Further clouding the situation, starting center Vic Lazzaretti is recovering from a foot injury and may not be ready until mid-December. Sophomore swingman Enoch Simmons is coming off knee surgery and is playing but is not back to full strength.

That leaves things, for the time being, up to juniors Yoest and Armstrong, both returning starters; point guard Nikchevich, who sat out last season after transferring from Brigham Young; and seniors Vogel, who will start at the shooting guard spot, and the 6-8 Carter, who will play center in Lazzaretti's absence. Neither Vogel nor Carter played extensively the last three seasons, but they're being counted on to produce now.

Newcomers who will play regularly are the 6-10 Veargason, a sophomore who played at San Jose City College last season, and freshman guard Jeff Fryer, an outstanding shooter who led Orange County high schools in scoring. "He and Veargason will come in and play more than just fill-in," Westhead said. "The question is how long it will take them to fit in."

Yoest, who came on strong as a sophomore, averaging 11.3 points overall and 12.4 in WCAC play, has taken on a leadership role and appears to be a blossoming scorer. He scored 25 points in the Lions' last game, a second-round National Invitation Tournament defeat at Wyoming. Armstrong is the team's most relentless rebounder and a solid baseline shooter whose biggest problem is he sometimes has trouble controlling his intensity.

"Yoest started out (last year) as just another no-name garbage man and ended up our leading scorer in our last game," Westhead said. "Last season he did so much for our team and himself.

"Armstrong is a relentless rebounder. He's playing well. He just needs to relax his game. Sometimes he has trouble relaxing."

The rebounding of Yoest, 6-7, and Armstrong, 6-6, is a key for the fast break. The Lions were relatively small last season but averaged six rebounds per game more than their opponents. The two juniors may be Loyola's best rebounders. Armstrong averaged seven rebounds per game as a sophomore. Simmons, 6-4, can also hit the boards. "Our mid-size guys are better than average (rebounders)," Westhead said. "We want to make sure we stay on the plus side. That really wins games."

Nikchevich is expected to push the running game that will involve more players than last season.
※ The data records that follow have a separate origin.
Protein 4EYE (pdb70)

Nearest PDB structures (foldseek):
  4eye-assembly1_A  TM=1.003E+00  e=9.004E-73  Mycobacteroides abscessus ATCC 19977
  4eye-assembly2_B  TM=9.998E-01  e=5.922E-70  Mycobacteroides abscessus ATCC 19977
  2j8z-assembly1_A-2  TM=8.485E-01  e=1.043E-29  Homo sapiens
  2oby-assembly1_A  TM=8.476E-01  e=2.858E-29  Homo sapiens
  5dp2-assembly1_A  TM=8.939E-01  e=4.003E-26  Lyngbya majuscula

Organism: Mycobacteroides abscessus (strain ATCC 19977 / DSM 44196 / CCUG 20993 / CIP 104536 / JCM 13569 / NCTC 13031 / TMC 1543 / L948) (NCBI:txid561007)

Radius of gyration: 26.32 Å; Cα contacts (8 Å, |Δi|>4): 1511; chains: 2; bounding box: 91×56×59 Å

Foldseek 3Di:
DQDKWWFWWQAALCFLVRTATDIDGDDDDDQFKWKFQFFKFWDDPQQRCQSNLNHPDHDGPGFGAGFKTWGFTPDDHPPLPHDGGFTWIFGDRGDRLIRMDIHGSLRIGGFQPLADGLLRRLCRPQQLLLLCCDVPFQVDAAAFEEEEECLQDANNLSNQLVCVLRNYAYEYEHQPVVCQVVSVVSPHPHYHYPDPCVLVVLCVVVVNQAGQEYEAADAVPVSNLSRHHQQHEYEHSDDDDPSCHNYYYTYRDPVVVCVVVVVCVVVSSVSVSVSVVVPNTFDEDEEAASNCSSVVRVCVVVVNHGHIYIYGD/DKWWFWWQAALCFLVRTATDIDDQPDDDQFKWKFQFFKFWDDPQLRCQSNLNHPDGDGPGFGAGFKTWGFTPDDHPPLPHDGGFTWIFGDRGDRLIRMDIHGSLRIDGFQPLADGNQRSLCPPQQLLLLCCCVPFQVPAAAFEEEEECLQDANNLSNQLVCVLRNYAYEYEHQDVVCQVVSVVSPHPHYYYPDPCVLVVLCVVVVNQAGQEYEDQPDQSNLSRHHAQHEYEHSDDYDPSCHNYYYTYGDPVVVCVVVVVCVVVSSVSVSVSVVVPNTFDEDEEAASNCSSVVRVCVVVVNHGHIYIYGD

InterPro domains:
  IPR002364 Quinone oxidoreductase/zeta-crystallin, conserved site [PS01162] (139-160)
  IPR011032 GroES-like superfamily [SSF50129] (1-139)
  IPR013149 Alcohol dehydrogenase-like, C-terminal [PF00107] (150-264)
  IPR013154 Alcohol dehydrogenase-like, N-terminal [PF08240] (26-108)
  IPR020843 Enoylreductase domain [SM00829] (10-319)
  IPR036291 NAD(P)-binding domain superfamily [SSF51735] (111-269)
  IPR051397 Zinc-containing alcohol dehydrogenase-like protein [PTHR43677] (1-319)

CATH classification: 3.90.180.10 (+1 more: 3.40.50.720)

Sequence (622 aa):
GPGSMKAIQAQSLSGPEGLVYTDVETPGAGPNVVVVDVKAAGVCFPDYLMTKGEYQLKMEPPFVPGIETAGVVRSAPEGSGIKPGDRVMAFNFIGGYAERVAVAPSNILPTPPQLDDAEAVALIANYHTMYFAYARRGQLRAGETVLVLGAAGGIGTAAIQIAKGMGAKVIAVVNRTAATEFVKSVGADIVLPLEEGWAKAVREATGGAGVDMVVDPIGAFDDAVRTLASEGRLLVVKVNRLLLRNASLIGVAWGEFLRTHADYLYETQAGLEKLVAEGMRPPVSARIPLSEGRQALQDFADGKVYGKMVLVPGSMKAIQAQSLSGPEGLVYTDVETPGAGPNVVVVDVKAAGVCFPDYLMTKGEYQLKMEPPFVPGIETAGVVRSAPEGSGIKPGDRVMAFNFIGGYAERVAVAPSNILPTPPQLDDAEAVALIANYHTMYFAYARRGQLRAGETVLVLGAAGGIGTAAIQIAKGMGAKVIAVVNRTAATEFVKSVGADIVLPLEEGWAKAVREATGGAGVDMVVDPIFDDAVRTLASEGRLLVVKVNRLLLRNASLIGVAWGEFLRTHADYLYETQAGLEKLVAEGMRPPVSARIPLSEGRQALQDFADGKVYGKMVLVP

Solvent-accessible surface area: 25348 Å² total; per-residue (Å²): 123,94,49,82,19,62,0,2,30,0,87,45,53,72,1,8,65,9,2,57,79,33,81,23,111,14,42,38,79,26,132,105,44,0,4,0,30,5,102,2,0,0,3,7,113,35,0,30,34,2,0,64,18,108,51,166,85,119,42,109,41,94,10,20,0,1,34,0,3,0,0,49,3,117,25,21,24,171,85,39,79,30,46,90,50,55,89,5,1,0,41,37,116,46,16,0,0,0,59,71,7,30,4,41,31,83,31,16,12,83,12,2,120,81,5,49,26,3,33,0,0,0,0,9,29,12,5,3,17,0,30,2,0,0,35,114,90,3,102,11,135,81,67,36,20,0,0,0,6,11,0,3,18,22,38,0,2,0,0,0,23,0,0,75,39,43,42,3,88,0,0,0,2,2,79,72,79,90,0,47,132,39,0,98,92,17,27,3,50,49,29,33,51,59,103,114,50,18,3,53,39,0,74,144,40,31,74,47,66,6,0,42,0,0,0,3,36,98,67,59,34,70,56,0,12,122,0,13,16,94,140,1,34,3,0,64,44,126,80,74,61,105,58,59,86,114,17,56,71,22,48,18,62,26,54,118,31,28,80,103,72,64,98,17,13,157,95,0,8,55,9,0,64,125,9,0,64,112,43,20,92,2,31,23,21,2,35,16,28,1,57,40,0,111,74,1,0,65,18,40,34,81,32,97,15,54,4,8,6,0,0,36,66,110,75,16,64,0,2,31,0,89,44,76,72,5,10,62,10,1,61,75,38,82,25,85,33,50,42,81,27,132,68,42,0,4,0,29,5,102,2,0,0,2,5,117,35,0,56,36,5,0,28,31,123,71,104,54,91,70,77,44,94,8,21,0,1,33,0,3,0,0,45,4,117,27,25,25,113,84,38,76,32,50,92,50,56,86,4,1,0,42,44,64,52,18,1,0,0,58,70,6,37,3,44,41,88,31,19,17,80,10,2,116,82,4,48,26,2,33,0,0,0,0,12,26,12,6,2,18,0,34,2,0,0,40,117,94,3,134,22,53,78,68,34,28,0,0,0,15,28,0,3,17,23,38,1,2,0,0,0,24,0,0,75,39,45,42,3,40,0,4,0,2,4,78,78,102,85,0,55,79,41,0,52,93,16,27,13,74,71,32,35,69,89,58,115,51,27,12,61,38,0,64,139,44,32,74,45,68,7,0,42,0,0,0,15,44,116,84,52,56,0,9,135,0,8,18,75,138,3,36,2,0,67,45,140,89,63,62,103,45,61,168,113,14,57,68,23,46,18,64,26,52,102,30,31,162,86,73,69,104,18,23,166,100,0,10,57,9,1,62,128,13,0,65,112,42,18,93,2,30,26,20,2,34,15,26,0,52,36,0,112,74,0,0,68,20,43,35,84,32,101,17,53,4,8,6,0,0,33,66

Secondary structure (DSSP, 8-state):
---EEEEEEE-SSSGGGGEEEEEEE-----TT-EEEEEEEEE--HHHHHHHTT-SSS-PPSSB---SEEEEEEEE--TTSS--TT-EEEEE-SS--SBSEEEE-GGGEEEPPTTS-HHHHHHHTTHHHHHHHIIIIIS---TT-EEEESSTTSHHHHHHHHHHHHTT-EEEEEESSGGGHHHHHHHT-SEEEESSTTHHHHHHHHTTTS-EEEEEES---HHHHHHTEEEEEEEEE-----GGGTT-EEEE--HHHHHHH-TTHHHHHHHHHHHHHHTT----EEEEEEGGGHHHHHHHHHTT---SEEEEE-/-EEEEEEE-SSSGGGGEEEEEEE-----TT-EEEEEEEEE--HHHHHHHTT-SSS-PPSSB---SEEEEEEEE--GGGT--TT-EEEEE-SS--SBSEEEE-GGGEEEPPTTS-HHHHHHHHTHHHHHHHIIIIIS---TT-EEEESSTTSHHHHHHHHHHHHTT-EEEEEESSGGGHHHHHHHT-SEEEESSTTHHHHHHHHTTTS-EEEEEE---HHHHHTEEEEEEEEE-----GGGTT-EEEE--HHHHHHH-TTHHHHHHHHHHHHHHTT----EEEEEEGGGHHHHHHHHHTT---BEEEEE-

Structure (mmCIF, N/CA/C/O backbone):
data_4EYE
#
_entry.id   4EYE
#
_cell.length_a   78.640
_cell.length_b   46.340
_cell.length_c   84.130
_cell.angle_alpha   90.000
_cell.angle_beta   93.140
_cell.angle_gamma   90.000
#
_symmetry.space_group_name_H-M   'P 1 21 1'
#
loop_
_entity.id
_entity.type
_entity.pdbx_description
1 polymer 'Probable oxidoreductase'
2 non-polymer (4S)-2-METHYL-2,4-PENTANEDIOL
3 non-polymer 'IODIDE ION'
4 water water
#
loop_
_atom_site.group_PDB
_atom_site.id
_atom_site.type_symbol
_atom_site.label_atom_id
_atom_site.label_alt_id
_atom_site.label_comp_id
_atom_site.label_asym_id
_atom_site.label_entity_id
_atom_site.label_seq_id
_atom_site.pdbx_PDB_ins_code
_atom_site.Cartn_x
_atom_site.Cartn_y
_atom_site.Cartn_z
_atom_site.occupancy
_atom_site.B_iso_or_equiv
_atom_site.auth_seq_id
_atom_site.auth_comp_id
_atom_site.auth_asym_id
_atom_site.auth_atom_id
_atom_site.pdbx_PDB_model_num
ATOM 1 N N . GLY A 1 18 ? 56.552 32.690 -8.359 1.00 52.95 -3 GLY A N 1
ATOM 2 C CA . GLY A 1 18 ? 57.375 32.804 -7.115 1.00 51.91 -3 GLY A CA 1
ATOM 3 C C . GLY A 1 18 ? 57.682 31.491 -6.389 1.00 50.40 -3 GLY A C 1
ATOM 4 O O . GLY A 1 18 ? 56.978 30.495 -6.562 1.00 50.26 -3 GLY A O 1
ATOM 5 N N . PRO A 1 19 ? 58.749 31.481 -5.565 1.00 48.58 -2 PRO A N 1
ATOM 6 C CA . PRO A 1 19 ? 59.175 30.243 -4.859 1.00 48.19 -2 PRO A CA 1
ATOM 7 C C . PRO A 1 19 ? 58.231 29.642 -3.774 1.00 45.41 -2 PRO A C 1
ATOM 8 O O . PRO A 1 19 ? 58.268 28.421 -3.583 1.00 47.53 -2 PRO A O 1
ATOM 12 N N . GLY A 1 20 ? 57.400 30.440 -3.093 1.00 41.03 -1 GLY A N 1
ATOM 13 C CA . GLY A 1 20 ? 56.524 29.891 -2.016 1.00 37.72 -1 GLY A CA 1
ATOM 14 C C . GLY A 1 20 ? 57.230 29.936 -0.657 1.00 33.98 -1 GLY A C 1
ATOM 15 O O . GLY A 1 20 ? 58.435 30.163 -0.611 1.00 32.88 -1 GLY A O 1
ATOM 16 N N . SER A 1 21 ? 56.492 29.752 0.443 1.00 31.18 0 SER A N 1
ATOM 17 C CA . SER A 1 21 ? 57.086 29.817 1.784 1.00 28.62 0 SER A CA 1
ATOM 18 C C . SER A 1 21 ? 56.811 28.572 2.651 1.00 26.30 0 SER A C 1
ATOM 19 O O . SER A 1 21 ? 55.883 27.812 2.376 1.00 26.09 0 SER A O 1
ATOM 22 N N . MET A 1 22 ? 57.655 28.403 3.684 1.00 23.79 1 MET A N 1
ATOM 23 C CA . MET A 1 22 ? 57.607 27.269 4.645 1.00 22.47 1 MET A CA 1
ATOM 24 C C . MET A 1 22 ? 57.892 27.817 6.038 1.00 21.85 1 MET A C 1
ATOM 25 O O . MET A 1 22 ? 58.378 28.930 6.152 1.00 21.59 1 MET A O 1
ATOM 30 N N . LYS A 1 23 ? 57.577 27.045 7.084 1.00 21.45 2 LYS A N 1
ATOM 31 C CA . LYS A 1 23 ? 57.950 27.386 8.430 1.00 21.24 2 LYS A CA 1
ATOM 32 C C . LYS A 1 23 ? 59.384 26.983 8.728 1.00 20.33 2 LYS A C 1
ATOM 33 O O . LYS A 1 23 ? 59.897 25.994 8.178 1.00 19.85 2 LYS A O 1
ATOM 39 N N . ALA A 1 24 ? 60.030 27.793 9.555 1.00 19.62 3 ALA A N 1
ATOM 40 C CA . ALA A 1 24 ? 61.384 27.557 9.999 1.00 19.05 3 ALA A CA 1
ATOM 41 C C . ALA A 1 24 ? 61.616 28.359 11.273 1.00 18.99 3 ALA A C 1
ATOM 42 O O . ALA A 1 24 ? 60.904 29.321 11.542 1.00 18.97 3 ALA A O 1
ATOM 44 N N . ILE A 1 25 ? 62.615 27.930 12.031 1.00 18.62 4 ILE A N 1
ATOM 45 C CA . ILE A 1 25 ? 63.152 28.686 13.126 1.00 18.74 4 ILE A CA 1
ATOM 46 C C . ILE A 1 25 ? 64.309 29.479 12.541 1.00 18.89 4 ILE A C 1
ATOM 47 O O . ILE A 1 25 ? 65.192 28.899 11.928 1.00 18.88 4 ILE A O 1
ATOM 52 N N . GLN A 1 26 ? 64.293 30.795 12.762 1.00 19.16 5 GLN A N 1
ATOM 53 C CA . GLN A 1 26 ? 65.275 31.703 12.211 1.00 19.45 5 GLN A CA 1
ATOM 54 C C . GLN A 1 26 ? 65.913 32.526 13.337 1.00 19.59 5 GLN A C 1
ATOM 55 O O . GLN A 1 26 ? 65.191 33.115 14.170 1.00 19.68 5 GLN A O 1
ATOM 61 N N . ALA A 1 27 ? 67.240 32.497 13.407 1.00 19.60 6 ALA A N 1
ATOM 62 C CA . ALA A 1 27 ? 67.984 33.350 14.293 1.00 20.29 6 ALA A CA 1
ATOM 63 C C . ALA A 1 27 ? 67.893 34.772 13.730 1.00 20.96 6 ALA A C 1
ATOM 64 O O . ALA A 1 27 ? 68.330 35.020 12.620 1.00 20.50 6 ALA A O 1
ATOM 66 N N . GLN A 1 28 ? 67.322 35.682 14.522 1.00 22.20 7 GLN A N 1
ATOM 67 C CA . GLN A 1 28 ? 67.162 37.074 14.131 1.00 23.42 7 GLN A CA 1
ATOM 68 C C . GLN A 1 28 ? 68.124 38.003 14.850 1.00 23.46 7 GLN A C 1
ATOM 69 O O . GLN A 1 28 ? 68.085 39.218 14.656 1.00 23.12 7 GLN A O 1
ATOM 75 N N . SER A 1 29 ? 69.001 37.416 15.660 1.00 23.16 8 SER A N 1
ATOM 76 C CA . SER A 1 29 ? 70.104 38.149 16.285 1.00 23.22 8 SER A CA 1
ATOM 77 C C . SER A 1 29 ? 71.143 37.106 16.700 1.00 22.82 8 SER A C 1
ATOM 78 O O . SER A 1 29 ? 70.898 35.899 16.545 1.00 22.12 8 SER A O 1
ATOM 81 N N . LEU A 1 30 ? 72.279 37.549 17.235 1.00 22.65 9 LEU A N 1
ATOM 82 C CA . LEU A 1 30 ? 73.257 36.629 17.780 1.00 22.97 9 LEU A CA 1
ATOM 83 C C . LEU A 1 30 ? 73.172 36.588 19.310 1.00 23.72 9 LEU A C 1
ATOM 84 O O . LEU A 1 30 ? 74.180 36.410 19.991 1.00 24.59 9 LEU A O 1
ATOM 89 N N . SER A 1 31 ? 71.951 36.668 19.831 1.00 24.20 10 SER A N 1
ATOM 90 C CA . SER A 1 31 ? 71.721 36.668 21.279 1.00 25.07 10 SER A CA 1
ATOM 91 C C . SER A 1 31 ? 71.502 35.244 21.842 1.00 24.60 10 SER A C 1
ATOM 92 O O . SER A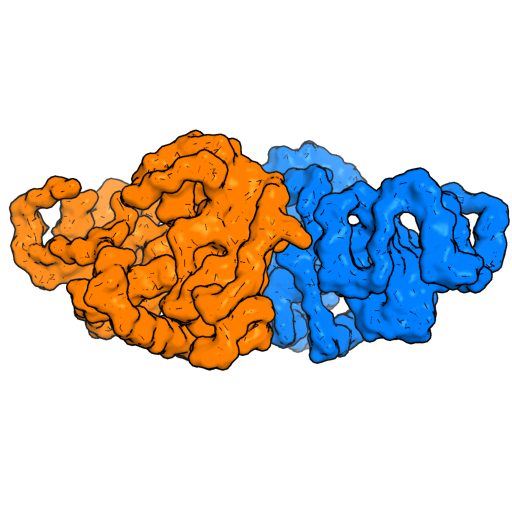 1 31 ? 71.101 35.097 23.001 1.00 25.87 10 SER A O 1
ATOM 95 N N . GLY A 1 32 ? 71.783 34.205 21.061 1.00 23.45 11 GLY A N 1
ATOM 96 C CA . GLY A 1 32 ? 71.509 32.837 21.512 1.00 23.15 11 GLY A CA 1
ATOM 97 C C . GLY A 1 32 ? 70.053 32.449 21.261 1.00 22.82 11 GLY A C 1
ATOM 98 O O . GLY A 1 32 ? 69.389 33.069 20.413 1.00 22.48 11 GLY A O 1
ATOM 99 N N . PRO A 1 33 ? 69.549 31.430 21.993 1.00 22.58 12 PRO A N 1
ATOM 100 C CA . PRO A 1 33 ? 68.172 30.922 21.816 1.00 22.61 12 PRO A CA 1
ATOM 101 C C . PRO A 1 33 ? 67.067 31.980 21.846 1.00 23.23 12 PRO A C 1
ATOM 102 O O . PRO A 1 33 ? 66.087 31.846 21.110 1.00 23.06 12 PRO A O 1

The 6-3 senior is also expected to do some scoring and has three-point range.

"We'll be a little different without the leading scoring backcourt in the country," Westhead said. "My goal is to replace those two (Smith and McKenzie) with five, a team fast break. We'll be relentless in running downcourt. Nikchevich will push the ball every time. If you play with him he will run right up your back if you get in his way."